**Problem to work on:** Output exactly the lines below, starting with the line that has "ATOM 42 C C" and going on through the line that has "ATOM 60 N N", both included, and no other lines.

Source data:

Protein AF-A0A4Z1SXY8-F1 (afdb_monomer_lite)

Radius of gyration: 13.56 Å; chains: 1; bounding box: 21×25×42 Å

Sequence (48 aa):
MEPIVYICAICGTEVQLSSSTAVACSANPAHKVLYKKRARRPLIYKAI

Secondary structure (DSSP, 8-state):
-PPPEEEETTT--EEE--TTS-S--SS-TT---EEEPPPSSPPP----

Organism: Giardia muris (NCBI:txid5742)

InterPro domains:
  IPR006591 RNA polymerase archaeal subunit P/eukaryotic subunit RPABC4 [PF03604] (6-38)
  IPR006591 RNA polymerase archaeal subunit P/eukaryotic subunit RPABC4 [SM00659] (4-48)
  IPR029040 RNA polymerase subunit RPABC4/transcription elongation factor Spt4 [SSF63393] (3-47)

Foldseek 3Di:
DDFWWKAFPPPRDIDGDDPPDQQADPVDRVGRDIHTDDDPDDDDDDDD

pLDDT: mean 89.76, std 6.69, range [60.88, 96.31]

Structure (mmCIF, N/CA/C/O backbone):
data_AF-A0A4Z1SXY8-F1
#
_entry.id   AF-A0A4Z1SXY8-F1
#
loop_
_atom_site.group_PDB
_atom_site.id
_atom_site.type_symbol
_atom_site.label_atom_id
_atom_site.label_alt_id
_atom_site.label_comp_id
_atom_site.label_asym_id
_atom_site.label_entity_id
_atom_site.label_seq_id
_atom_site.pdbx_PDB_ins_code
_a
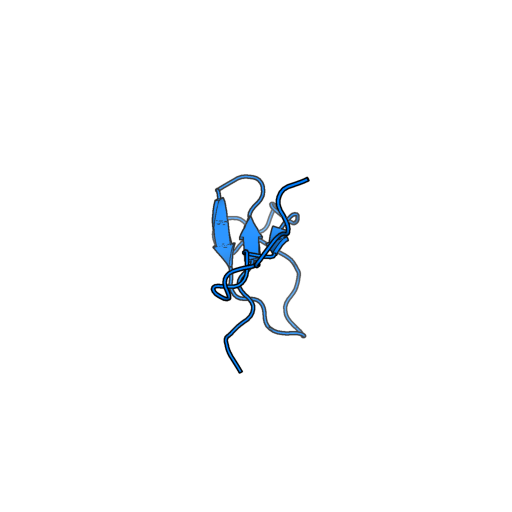tom_site.Cartn_x
_atom_site.Cartn_y
_atom_site.Cartn_z
_atom_site.occupancy
_atom_site.B_iso_or_equiv
_atom_site.auth_seq_id
_atom_site.auth_comp_id
_atom_site.auth_asym_id
_atom_site.auth_atom_id
_atom_site.pdbx_PDB_model_num
ATOM 1 N N . MET A 1 1 ? 7.441 -17.349 -0.943 1.00 60.88 1 MET A N 1
ATOM 2 C CA . MET A 1 1 ? 6.557 -16.218 -1.301 1.00 60.88 1 MET A CA 1
ATOM 3 C C . MET A 1 1 ? 7.067 -15.010 -0.528 1.00 60.88 1 MET A C 1
ATOM 5 O O . MET A 1 1 ? 7.214 -15.141 0.680 1.00 60.88 1 MET A O 1
ATOM 9 N N . GLU A 1 2 ? 7.441 -13.903 -1.177 1.00 71.56 2 GLU A N 1
ATOM 10 C CA . GLU A 1 2 ? 7.807 -12.685 -0.430 1.00 71.56 2 GLU A CA 1
ATOM 11 C C . GLU A 1 2 ? 6.554 -12.108 0.256 1.00 71.56 2 GLU A C 1
ATOM 13 O O . GLU A 1 2 ? 5.477 -12.137 -0.350 1.00 71.56 2 GLU A O 1
ATOM 18 N N . PRO A 1 3 ? 6.655 -11.606 1.500 1.00 79.75 3 PRO A N 1
ATOM 19 C CA . PRO A 1 3 ? 5.512 -11.028 2.196 1.00 79.75 3 PRO A CA 1
ATOM 20 C C . PRO A 1 3 ? 5.027 -9.760 1.481 1.00 79.75 3 PRO A C 1
ATOM 22 O O . PRO A 1 3 ? 5.825 -8.919 1.062 1.00 79.75 3 PRO A O 1
ATOM 25 N N . ILE A 1 4 ? 3.706 -9.608 1.348 1.00 86.62 4 ILE A N 1
ATOM 26 C CA . ILE A 1 4 ? 3.107 -8.389 0.797 1.00 86.62 4 ILE A CA 1
ATOM 27 C C . ILE A 1 4 ? 3.204 -7.295 1.859 1.00 86.62 4 ILE A C 1
ATOM 29 O O . ILE A 1 4 ? 2.601 -7.394 2.926 1.00 86.62 4 ILE A O 1
ATOM 33 N N . VAL A 1 5 ? 3.956 -6.244 1.546 1.00 91.75 5 VAL A N 1
ATOM 34 C CA . VAL A 1 5 ? 4.110 -5.075 2.412 1.00 91.75 5 VAL A CA 1
ATOM 35 C C . VAL A 1 5 ? 3.210 -3.954 1.909 1.00 91.75 5 VAL A C 1
ATOM 37 O O . VAL A 1 5 ? 3.155 -3.672 0.709 1.00 91.75 5 VAL A O 1
ATOM 40 N N . TYR A 1 6 ? 2.529 -3.298 2.835 1.00 94.19 6 TYR A N 1
ATOM 41 C CA . TYR A 1 6 ? 1.760 -2.089 2.601 1.00 94.19 6 TYR A CA 1
ATOM 42 C C . TYR A 1 6 ? 2.441 -0.888 3.258 1.00 94.19 6 TYR A C 1
ATOM 44 O O . TYR A 1 6 ? 3.280 -1.044 4.138 1.00 94.19 6 TYR A O 1
ATOM 52 N N . ILE A 1 7 ? 2.090 0.313 2.820 1.00 95.50 7 ILE A N 1
ATOM 53 C CA . ILE A 1 7 ? 2.611 1.580 3.326 1.00 95.50 7 ILE A CA 1
ATOM 54 C C . ILE A 1 7 ? 1.417 2.435 3.731 1.00 95.50 7 ILE A C 1
ATOM 56 O O . ILE A 1 7 ? 0.509 2.644 2.927 1.00 95.50 7 ILE A O 1
ATOM 60 N N . CYS A 1 8 ? 1.398 2.933 4.964 1.00 96.00 8 CYS A N 1
ATOM 61 C CA . CYS A 1 8 ? 0.333 3.828 5.403 1.00 96.00 8 CYS A CA 1
ATOM 62 C C . CYS A 1 8 ? 0.359 5.148 4.626 1.00 96.00 8 CYS A C 1
ATOM 64 O O . CYS A 1 8 ? 1.400 5.793 4.531 1.00 96.00 8 CYS A O 1
ATOM 66 N N . ALA A 1 9 ? -0.800 5.583 4.127 1.00 96.19 9 ALA A N 1
ATOM 67 C CA . ALA A 1 9 ? -0.921 6.819 3.356 1.00 96.19 9 ALA A CA 1
ATOM 68 C C . ALA A 1 9 ? -0.601 8.094 4.159 1.00 96.19 9 ALA A C 1
ATOM 70 O O . ALA A 1 9 ? -0.288 9.116 3.561 1.00 96.19 9 ALA A O 1
ATOM 71 N N . ILE A 1 10 ? -0.702 8.040 5.492 1.00 96.31 10 ILE A N 1
ATOM 72 C CA . ILE A 1 10 ? -0.552 9.214 6.363 1.00 96.31 10 ILE A CA 1
ATOM 73 C C . ILE A 1 10 ? 0.837 9.246 7.002 1.00 96.31 10 ILE A C 1
ATOM 75 O O . ILE A 1 10 ? 1.547 10.236 6.879 1.00 96.31 10 ILE A O 1
ATOM 79 N N . CYS A 1 11 ? 1.250 8.168 7.676 1.00 94.50 11 CYS A N 1
ATOM 80 C CA . CYS A 1 11 ? 2.532 8.140 8.391 1.00 94.50 11 CYS A CA 1
ATOM 81 C C . CYS A 1 11 ? 3.679 7.491 7.603 1.00 94.50 11 CYS A C 1
ATOM 83 O O . CYS A 1 11 ? 4.800 7.464 8.099 1.00 94.50 11 CYS A O 1
ATOM 85 N N . GLY A 1 12 ? 3.423 6.923 6.419 1.00 94.06 12 GLY A N 1
ATOM 86 C CA . GLY A 1 12 ? 4.457 6.299 5.582 1.00 94.06 12 GLY A CA 1
ATOM 87 C C . GLY A 1 12 ? 5.067 5.014 6.153 1.00 94.06 12 GLY A C 1
ATOM 88 O O . GLY A 1 12 ? 5.990 4.461 5.562 1.00 94.06 12 GLY A O 1
ATOM 89 N N . THR A 1 13 ? 4.569 4.524 7.291 1.00 94.06 13 THR A N 1
ATOM 90 C CA . THR A 1 13 ? 5.094 3.316 7.936 1.00 94.06 13 THR A CA 1
ATOM 91 C C . THR A 1 13 ? 4.752 2.064 7.139 1.00 94.06 13 THR A C 1
ATOM 93 O O . THR A 1 13 ? 3.677 1.956 6.539 1.00 94.06 13 THR A O 1
ATOM 96 N N . GLU A 1 14 ? 5.679 1.109 7.140 1.00 93.75 14 GLU A N 1
ATOM 97 C CA . GLU A 1 14 ? 5.470 -0.194 6.522 1.00 93.75 14 GLU A CA 1
ATOM 98 C C . GLU A 1 14 ? 4.621 -1.082 7.428 1.00 93.75 14 GLU A C 1
ATOM 100 O O . GLU A 1 14 ? 4.878 -1.224 8.623 1.00 93.75 14 GLU A O 1
ATOM 105 N N . VAL A 1 15 ? 3.605 -1.696 6.836 1.00 93.06 15 VAL A N 1
ATOM 106 C CA . VAL A 1 15 ? 2.650 -2.563 7.516 1.00 93.06 15 VAL A CA 1
ATOM 107 C C . VAL A 1 15 ? 2.613 -3.889 6.776 1.00 93.06 15 VAL A C 1
ATOM 109 O O . VAL A 1 15 ? 2.371 -3.941 5.570 1.00 93.06 15 VAL A O 1
ATOM 112 N N . GLN A 1 16 ? 2.848 -4.976 7.501 1.00 90.69 16 GLN A N 1
ATOM 113 C CA . GLN A 1 16 ? 2.617 -6.324 6.999 1.00 
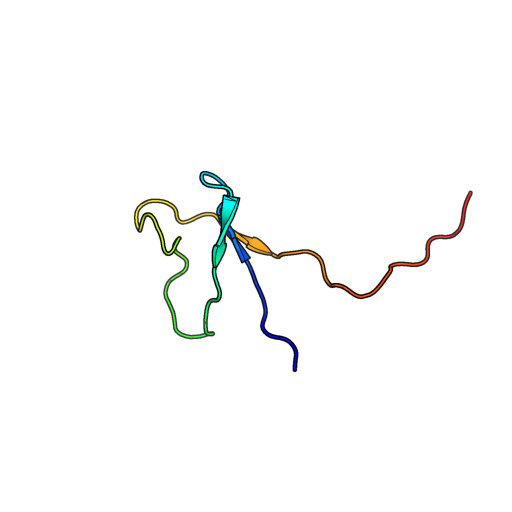90.69 16 GLN A CA 1
ATOM 114 C C . GLN A 1 16 ? 1.251 -6.778 7.497 1.00 90.69 16 GLN A C 1
ATOM 116 O O . GLN A 1 16 ? 1.040 -6.898 8.701 1.00 90.69 16 GLN A O 1
ATOM 121 N N . LEU A 1 17 ? 0.320 -6.990 6.571 1.00 85.44 17 LEU A N 1
ATOM 122 C CA . LEU A 1 17 ? -1.009 -7.506 6.883 1.00 85.44 17 LEU A CA 1
ATOM 123 C C . LEU A 1 17 ? -1.094 -8.973 6.478 1.00 85.44 17 LEU A C 1
ATOM 125 O O . LEU A 1 17 ? -0.635 -9.352 5.398 1.00 85.44 17 LEU A O 1
ATOM 129 N N . SER A 1 18 ? -1.718 -9.784 7.328 1.00 83.56 18 SER A N 1
ATOM 130 C CA . SER A 1 18 ? -2.191 -11.107 6.93
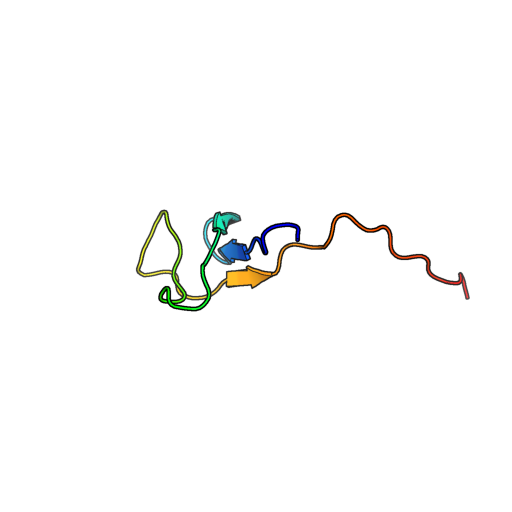6 1.00 83.56 18 SER A CA 1
ATOM 131 C C . SER A 1 18 ? -3.580 -10.995 6.295 1.00 83.56 18 SER A C 1
ATOM 133 O O . SER A 1 18 ? -4.270 -9.981 6.419 1.00 83.56 18 SER A O 1
ATOM 135 N N . SER A 1 19 ? -4.020 -12.041 5.599 1.00 80.94 19 SER A N 1
ATOM 136 C CA . SER A 1 19 ? -5.309 -12.053 4.893 1.00 80.94 19 SER A CA 1
ATOM 137 C C . SER A 1 19 ? -6.534 -11.915 5.805 1.00 80.94 19 SER A C 1
ATOM 139 O O . SER A 1 19 ? -7.597 -11.544 5.320 1.00 80.94 19 SER A O 1
ATOM 141 N N . SER A 1 20 ? -6.405 -12.208 7.103 1.00 84.31 20 SER A N 1
ATOM 142 C CA . SER A 1 20 ? -7.494 -12.117 8.085 1.00 84.31 20 SER A CA 1
ATOM 143 C C . SER A 1 20 ? -7.421 -10.874 8.978 1.00 84.31 20 SER A C 1
ATOM 145 O O . SER A 1 20 ? -8.343 -10.629 9.754 1.00 84.31 20 SER A O 1
ATOM 147 N N . THR A 1 21 ? -6.336 -10.097 8.912 1.00 83.50 21 THR A N 1
ATOM 148 C CA . THR A 1 21 ? -6.184 -8.887 9.732 1.00 83.50 21 THR A CA 1
ATOM 149 C C . THR A 1 21 ? -6.955 -7.706 9.155 1.00 83.50 21 THR A C 1
ATOM 151 O O . THR A 1 21 ? -7.014 -7.519 7.941 1.00 83.50 21 THR A O 1
ATOM 154 N N . ALA A 1 22 ? -7.521 -6.881 10.038 1.00 87.06 22 ALA A N 1
ATOM 155 C CA . ALA A 1 22 ? -8.183 -5.644 9.645 1.00 87.06 22 ALA A CA 1
ATOM 156 C C . ALA A 1 22 ? -7.206 -4.696 8.928 1.00 87.06 22 ALA A C 1
ATOM 158 O O . ALA A 1 22 ? -6.039 -4.580 9.304 1.00 87.06 22 ALA A O 1
ATOM 159 N N . VAL A 1 23 ? -7.701 -3.985 7.913 1.00 90.12 23 VAL A N 1
ATOM 160 C CA . VAL A 1 23 ? -6.903 -3.014 7.156 1.00 90.12 23 VAL A CA 1
ATOM 161 C C . VAL A 1 23 ? -6.731 -1.741 7.988 1.00 90.12 23 VAL A C 1
ATOM 163 O O . VAL A 1 23 ? -7.588 -0.857 7.983 1.00 90.12 23 VAL A O 1
ATOM 166 N N . ALA A 1 24 ? -5.627 -1.664 8.728 1.00 93.00 24 ALA A N 1
ATOM 167 C CA . ALA A 1 24 ? -5.257 -0.503 9.529 1.00 93.00 24 ALA A CA 1
ATOM 168 C C . ALA A 1 24 ? -3.734 -0.369 9.650 1.00 93.00 24 ALA A C 1
ATOM 170 O O . ALA A 1 24 ? -2.984 -1.330 9.474 1.00 93.00 24 ALA A O 1
ATOM 171 N N . CYS A 1 25 ? -3.271 0.840 9.956 1.00 92.88 25 CYS A N 1
ATOM 172 C CA . CYS A 1 25 ? -1.871 1.095 10.258 1.00 92.88 25 CYS A CA 1
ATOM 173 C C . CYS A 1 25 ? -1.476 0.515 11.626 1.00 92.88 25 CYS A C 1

**Task answer:**
ATOM 42 C C . TYR A 1 6 ? 2.441 -0.888 3.258 1.00 94.19 6 TYR A C 1
ATOM 44 O O . TYR A 1 6 ? 3.280 -1.044 4.138 1.00 94.19 6 TYR A O 1
ATOM 52 N N . ILE A 1 7 ? 2.090 0.313 2.820 1.00 95.50 7 ILE A N 1
ATOM 53 C CA . ILE A 1 7 ? 2.611 1.580 3.326 1.00 95.50 7 ILE A CA 1
ATOM 54 C C . ILE A 1 7 ? 1.417 2.435 3.731 1.00 95.50 7 ILE A C 1
ATOM 56 O O . ILE A 1 7 ? 0.509 2.644 2.927 1.00 95.50 7 ILE A O 1
ATOM 60 N N . CYS A 1 8 ? 1.398 2.933 4.964 1.00 96.00 8 CYS A N 1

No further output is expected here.